Security Experts Advocate for Keyless CI/CD Pipelines
Recent guidance for MLOps teams emphasizes a shift toward more secure, keyless CI/CD pipelines. One podcast explained how to use GitHub Actions with OpenID Connect (OIDC) and AWS IAM Roles to replace static credentials with temporary, short-lived tokens. This method reduces the security risk of a breach by scoping permissions to individual workflows.
- The push for keyless authentication is a direct response to high-profile supply chain attacks where static, long-lived credentials were stolen from CI/CD systems. In one notable incident, attackers compromised CodeCov's bash uploader script, allowing them to steal secrets from their customers' pipelines. - OpenID Connect (OIDC) is an identity layer built on top of the OAuth 2.0 protocol. It allows CI/CD jobs, like those in GitHub Actions or CircleCI, to authenticate with cloud providers such as AWS, GCP, and Azure without needing to store static API keys or secrets. - The keyless workflow involves the CI/CD platform signing a JSON Web Token (JWT) and making it available to the job.

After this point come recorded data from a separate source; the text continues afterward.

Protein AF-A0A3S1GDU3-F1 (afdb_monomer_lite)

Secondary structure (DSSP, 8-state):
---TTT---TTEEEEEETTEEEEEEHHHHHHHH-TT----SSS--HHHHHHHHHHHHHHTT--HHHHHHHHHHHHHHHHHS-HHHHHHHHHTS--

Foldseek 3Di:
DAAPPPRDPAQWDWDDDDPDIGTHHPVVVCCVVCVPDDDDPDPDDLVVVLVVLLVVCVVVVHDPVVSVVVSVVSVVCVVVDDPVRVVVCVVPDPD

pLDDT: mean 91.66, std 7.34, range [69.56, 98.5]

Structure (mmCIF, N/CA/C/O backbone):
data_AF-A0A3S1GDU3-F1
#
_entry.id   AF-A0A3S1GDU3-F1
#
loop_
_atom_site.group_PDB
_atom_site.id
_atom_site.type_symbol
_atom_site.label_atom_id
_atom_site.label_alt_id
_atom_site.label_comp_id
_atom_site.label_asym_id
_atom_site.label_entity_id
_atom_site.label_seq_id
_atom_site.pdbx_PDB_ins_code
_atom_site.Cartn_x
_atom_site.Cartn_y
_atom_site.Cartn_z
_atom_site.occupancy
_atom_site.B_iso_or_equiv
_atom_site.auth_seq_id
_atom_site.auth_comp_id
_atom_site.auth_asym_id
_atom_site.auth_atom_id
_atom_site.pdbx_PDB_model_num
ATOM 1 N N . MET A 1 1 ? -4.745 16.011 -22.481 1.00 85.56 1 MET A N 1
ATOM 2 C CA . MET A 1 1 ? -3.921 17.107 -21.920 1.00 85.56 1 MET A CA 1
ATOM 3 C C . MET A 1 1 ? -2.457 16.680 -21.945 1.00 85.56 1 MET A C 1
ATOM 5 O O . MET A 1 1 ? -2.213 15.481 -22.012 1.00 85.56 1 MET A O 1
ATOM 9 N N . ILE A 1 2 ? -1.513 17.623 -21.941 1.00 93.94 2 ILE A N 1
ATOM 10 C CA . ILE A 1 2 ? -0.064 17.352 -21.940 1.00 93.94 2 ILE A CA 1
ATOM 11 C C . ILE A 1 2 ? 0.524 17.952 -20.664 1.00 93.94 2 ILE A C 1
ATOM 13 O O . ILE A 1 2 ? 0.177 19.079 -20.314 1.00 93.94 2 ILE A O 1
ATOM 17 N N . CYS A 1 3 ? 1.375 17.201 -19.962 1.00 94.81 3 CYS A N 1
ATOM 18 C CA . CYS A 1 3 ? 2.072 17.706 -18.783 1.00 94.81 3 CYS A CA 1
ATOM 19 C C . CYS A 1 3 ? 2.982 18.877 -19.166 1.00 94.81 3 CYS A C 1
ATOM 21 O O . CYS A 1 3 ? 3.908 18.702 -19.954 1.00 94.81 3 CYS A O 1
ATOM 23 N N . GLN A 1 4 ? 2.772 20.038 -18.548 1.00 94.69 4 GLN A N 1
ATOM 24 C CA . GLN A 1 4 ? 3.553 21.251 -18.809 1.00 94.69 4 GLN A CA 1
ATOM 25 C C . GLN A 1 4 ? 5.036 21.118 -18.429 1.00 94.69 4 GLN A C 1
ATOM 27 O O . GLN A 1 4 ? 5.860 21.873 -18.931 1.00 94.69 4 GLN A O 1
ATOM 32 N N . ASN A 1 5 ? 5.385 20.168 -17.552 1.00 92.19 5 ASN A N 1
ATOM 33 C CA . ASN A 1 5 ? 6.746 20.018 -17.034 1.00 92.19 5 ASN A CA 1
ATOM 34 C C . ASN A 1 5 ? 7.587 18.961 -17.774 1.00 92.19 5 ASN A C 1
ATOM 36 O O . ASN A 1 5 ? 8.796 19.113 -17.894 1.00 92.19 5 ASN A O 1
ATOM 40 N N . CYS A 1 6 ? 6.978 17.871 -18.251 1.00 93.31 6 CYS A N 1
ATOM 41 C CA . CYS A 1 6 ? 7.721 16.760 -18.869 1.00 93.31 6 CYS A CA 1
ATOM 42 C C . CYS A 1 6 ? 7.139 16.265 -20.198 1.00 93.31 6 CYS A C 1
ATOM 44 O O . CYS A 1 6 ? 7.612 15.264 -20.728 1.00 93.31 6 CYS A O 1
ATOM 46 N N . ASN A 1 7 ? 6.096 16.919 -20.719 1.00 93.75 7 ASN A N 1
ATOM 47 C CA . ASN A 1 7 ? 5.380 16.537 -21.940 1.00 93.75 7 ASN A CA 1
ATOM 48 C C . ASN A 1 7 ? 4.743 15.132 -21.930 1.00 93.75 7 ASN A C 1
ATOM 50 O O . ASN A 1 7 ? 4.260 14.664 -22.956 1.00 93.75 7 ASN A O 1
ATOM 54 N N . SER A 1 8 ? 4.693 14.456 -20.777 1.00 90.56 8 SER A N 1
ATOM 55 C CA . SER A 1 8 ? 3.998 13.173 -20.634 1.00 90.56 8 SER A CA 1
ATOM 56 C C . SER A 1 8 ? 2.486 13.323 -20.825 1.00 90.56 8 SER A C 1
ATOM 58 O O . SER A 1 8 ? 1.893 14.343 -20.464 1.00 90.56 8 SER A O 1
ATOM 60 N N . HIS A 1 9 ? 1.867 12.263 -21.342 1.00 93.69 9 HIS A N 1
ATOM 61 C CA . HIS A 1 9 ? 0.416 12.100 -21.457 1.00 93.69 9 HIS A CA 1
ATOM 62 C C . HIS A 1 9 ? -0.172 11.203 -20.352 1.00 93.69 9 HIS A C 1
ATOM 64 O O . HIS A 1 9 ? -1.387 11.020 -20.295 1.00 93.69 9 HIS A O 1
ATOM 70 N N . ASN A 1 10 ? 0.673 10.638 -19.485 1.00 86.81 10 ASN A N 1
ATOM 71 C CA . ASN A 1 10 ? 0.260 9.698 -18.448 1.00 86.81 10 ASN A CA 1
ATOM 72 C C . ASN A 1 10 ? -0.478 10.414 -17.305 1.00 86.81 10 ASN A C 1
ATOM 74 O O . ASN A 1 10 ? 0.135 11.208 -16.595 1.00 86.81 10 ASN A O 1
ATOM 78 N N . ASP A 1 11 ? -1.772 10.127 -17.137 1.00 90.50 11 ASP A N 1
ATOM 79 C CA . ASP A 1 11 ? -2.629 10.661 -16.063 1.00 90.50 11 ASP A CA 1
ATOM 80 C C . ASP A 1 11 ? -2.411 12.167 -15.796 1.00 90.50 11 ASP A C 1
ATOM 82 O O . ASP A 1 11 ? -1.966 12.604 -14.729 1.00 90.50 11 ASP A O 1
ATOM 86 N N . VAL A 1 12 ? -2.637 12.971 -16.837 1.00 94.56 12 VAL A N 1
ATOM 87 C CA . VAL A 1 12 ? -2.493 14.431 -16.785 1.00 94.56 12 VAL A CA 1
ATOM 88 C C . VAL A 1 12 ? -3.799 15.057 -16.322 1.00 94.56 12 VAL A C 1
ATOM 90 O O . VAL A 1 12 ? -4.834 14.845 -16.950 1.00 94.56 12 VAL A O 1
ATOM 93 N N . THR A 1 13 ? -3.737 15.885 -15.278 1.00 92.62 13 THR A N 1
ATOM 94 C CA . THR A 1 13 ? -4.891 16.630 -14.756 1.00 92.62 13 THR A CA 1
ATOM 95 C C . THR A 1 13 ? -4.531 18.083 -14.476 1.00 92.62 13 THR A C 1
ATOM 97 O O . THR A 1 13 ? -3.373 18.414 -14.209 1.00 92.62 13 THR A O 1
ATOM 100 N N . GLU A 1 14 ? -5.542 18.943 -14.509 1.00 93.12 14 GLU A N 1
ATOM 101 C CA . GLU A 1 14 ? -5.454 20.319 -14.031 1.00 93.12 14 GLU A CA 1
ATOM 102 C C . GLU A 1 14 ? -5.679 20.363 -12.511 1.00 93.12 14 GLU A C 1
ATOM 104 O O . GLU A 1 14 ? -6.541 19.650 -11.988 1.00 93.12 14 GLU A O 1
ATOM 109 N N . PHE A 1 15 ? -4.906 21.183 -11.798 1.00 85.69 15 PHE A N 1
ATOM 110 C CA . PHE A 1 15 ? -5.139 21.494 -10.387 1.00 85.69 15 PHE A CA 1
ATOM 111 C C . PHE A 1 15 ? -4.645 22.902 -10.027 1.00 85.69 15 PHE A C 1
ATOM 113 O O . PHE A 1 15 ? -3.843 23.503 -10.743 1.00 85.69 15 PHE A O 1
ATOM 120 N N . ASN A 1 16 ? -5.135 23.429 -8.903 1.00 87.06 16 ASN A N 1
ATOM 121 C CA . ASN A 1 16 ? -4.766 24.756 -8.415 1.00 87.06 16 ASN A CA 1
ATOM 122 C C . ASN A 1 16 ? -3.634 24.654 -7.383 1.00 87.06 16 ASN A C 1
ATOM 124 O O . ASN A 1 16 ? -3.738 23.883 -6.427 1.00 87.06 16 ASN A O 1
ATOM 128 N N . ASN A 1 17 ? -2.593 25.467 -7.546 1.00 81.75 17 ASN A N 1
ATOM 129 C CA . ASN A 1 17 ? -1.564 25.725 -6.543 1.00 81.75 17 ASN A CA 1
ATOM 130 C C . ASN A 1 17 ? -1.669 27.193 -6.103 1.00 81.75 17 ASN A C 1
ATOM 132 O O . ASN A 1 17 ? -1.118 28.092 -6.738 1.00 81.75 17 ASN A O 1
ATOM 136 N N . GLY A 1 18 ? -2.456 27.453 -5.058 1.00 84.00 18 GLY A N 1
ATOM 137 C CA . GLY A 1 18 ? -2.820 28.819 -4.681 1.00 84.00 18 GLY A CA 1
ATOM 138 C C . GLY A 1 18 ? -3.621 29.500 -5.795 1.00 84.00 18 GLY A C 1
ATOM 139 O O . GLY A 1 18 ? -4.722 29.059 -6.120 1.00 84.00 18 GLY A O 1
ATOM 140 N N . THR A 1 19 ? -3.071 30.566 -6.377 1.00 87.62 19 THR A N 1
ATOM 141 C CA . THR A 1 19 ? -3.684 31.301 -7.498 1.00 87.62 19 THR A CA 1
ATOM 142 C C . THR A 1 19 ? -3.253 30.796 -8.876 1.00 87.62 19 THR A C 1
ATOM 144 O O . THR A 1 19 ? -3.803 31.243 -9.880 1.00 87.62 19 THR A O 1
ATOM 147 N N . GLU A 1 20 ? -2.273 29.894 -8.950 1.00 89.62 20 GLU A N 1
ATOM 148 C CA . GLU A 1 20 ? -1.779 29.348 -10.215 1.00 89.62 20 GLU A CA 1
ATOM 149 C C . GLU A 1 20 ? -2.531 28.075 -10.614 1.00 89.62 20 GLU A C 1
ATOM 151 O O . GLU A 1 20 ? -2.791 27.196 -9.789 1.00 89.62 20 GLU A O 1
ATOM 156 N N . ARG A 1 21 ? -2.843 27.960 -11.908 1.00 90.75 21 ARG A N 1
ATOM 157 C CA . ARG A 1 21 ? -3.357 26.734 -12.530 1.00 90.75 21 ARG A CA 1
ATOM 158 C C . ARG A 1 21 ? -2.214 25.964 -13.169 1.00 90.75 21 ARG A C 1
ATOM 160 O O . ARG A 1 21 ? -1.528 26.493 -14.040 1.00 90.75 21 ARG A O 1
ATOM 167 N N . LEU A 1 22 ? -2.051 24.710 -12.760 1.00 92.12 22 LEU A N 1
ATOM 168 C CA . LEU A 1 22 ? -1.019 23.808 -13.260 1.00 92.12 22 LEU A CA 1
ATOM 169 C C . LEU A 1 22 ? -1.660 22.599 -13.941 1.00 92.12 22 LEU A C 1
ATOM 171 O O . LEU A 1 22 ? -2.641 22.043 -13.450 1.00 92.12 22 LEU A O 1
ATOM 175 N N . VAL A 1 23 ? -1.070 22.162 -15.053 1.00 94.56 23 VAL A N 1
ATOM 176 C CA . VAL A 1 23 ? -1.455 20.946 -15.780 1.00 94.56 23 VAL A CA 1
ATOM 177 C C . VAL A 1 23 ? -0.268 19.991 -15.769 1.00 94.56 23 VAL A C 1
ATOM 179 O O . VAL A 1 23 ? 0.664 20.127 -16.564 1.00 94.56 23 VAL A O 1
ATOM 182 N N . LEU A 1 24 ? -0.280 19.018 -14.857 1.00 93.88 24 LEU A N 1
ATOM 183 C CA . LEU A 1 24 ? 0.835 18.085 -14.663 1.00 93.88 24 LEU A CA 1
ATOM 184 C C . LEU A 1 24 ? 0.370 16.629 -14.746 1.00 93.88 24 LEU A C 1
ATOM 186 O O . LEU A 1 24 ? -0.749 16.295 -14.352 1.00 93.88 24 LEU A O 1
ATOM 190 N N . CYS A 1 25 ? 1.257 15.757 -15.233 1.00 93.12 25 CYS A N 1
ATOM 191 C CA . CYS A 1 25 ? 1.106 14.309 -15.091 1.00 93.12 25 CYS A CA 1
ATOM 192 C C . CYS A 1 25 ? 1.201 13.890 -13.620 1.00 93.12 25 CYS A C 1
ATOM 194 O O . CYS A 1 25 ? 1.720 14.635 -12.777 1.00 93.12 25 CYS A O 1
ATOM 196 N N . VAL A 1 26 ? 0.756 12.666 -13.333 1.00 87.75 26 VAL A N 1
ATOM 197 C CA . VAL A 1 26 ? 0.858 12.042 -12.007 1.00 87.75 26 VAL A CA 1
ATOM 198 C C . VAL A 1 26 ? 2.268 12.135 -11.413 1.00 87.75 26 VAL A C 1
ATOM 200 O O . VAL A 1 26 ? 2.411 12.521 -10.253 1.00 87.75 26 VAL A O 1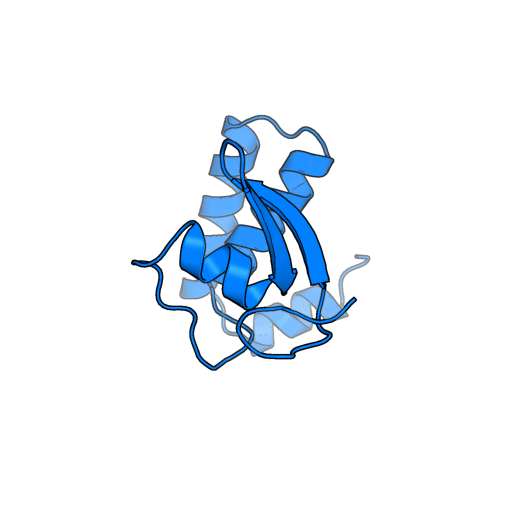
ATOM 203 N N . ASP A 1 27 ? 3.308 11.909 -12.219 1.00 87.06 27 ASP A N 1
ATOM 204 C CA . ASP A 1 27 ? 4.698 11.894 -11.748 1.00 87.06 27 ASP A CA 1
ATOM 205 C C . ASP A 1 27 ? 5.197 13.291 -11.352 1.00 87.06 27 ASP A C 1
ATOM 207 O O . ASP A 1 27 ? 5.818 13.475 -10.304 1.00 87.06 27 ASP A O 1
ATOM 211 N N . CYS A 1 28 ? 4.920 14.311 -12.172 1.00 89.38 28 CYS A N 1
ATOM 212 C CA . CYS A 1 28 ? 5.334 15.684 -11.878 1.00 89.38 28 CYS A CA 1
ATOM 213 C C . CYS A 1 28 ? 4.537 16.284 -10.718 1.00 89.38 28 CYS A C 1
ATOM 215 O O . CYS A 1 28 ? 5.113 16.999 -9.899 1.00 89.38 28 CYS A O 1
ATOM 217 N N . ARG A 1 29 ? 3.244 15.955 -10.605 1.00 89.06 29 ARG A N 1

The job then presents this short-lived token to the cloud provider, which verifies its authenticity and, in return, grants temporary credentials with scoped permissions. - This method helps solve the "secret zero" problem, where a pipeline needs an initial secret just to authenticate to a vault or secret manager to retrieve other secrets. Tools like HashiCorp Vault can be configured to trust the OIDC tokens issued by CI/CD platforms, eliminating the need for a pre-existing static credential. - The OIDC token itself contains claims with information about the pipeline, such as the repository, workflow path, and the user who triggered the job, which enables granular access control. For example, an IAM role in AWS can be configured to only trust tokens originating from a specific GitHub repository and workflow. - Beyond authentication, the concept extends to "keyless signing" for artifacts using ephemeral keys. Projects like Sigstore, integrated with platforms like GitLab, allow for signing container images with temporary keys, simplifying key management and improving the security of the software supply chain. - Adopting keyless methods aligns with the principle of least privilege, a core tenet of Zero Trust security. By issuing temporary, narrowly-scoped credentials for each specific job, it significantly reduces the attack surface compared to long-lived, often over-permissioned, static secrets. - The implementation of OIDC is supported across major CI/CD platforms and cloud providers. CircleCI, for example, makes an OIDC token available to jobs which can be presented to cloud providers that have been configured to trust CircleCI's OIDC provider URL.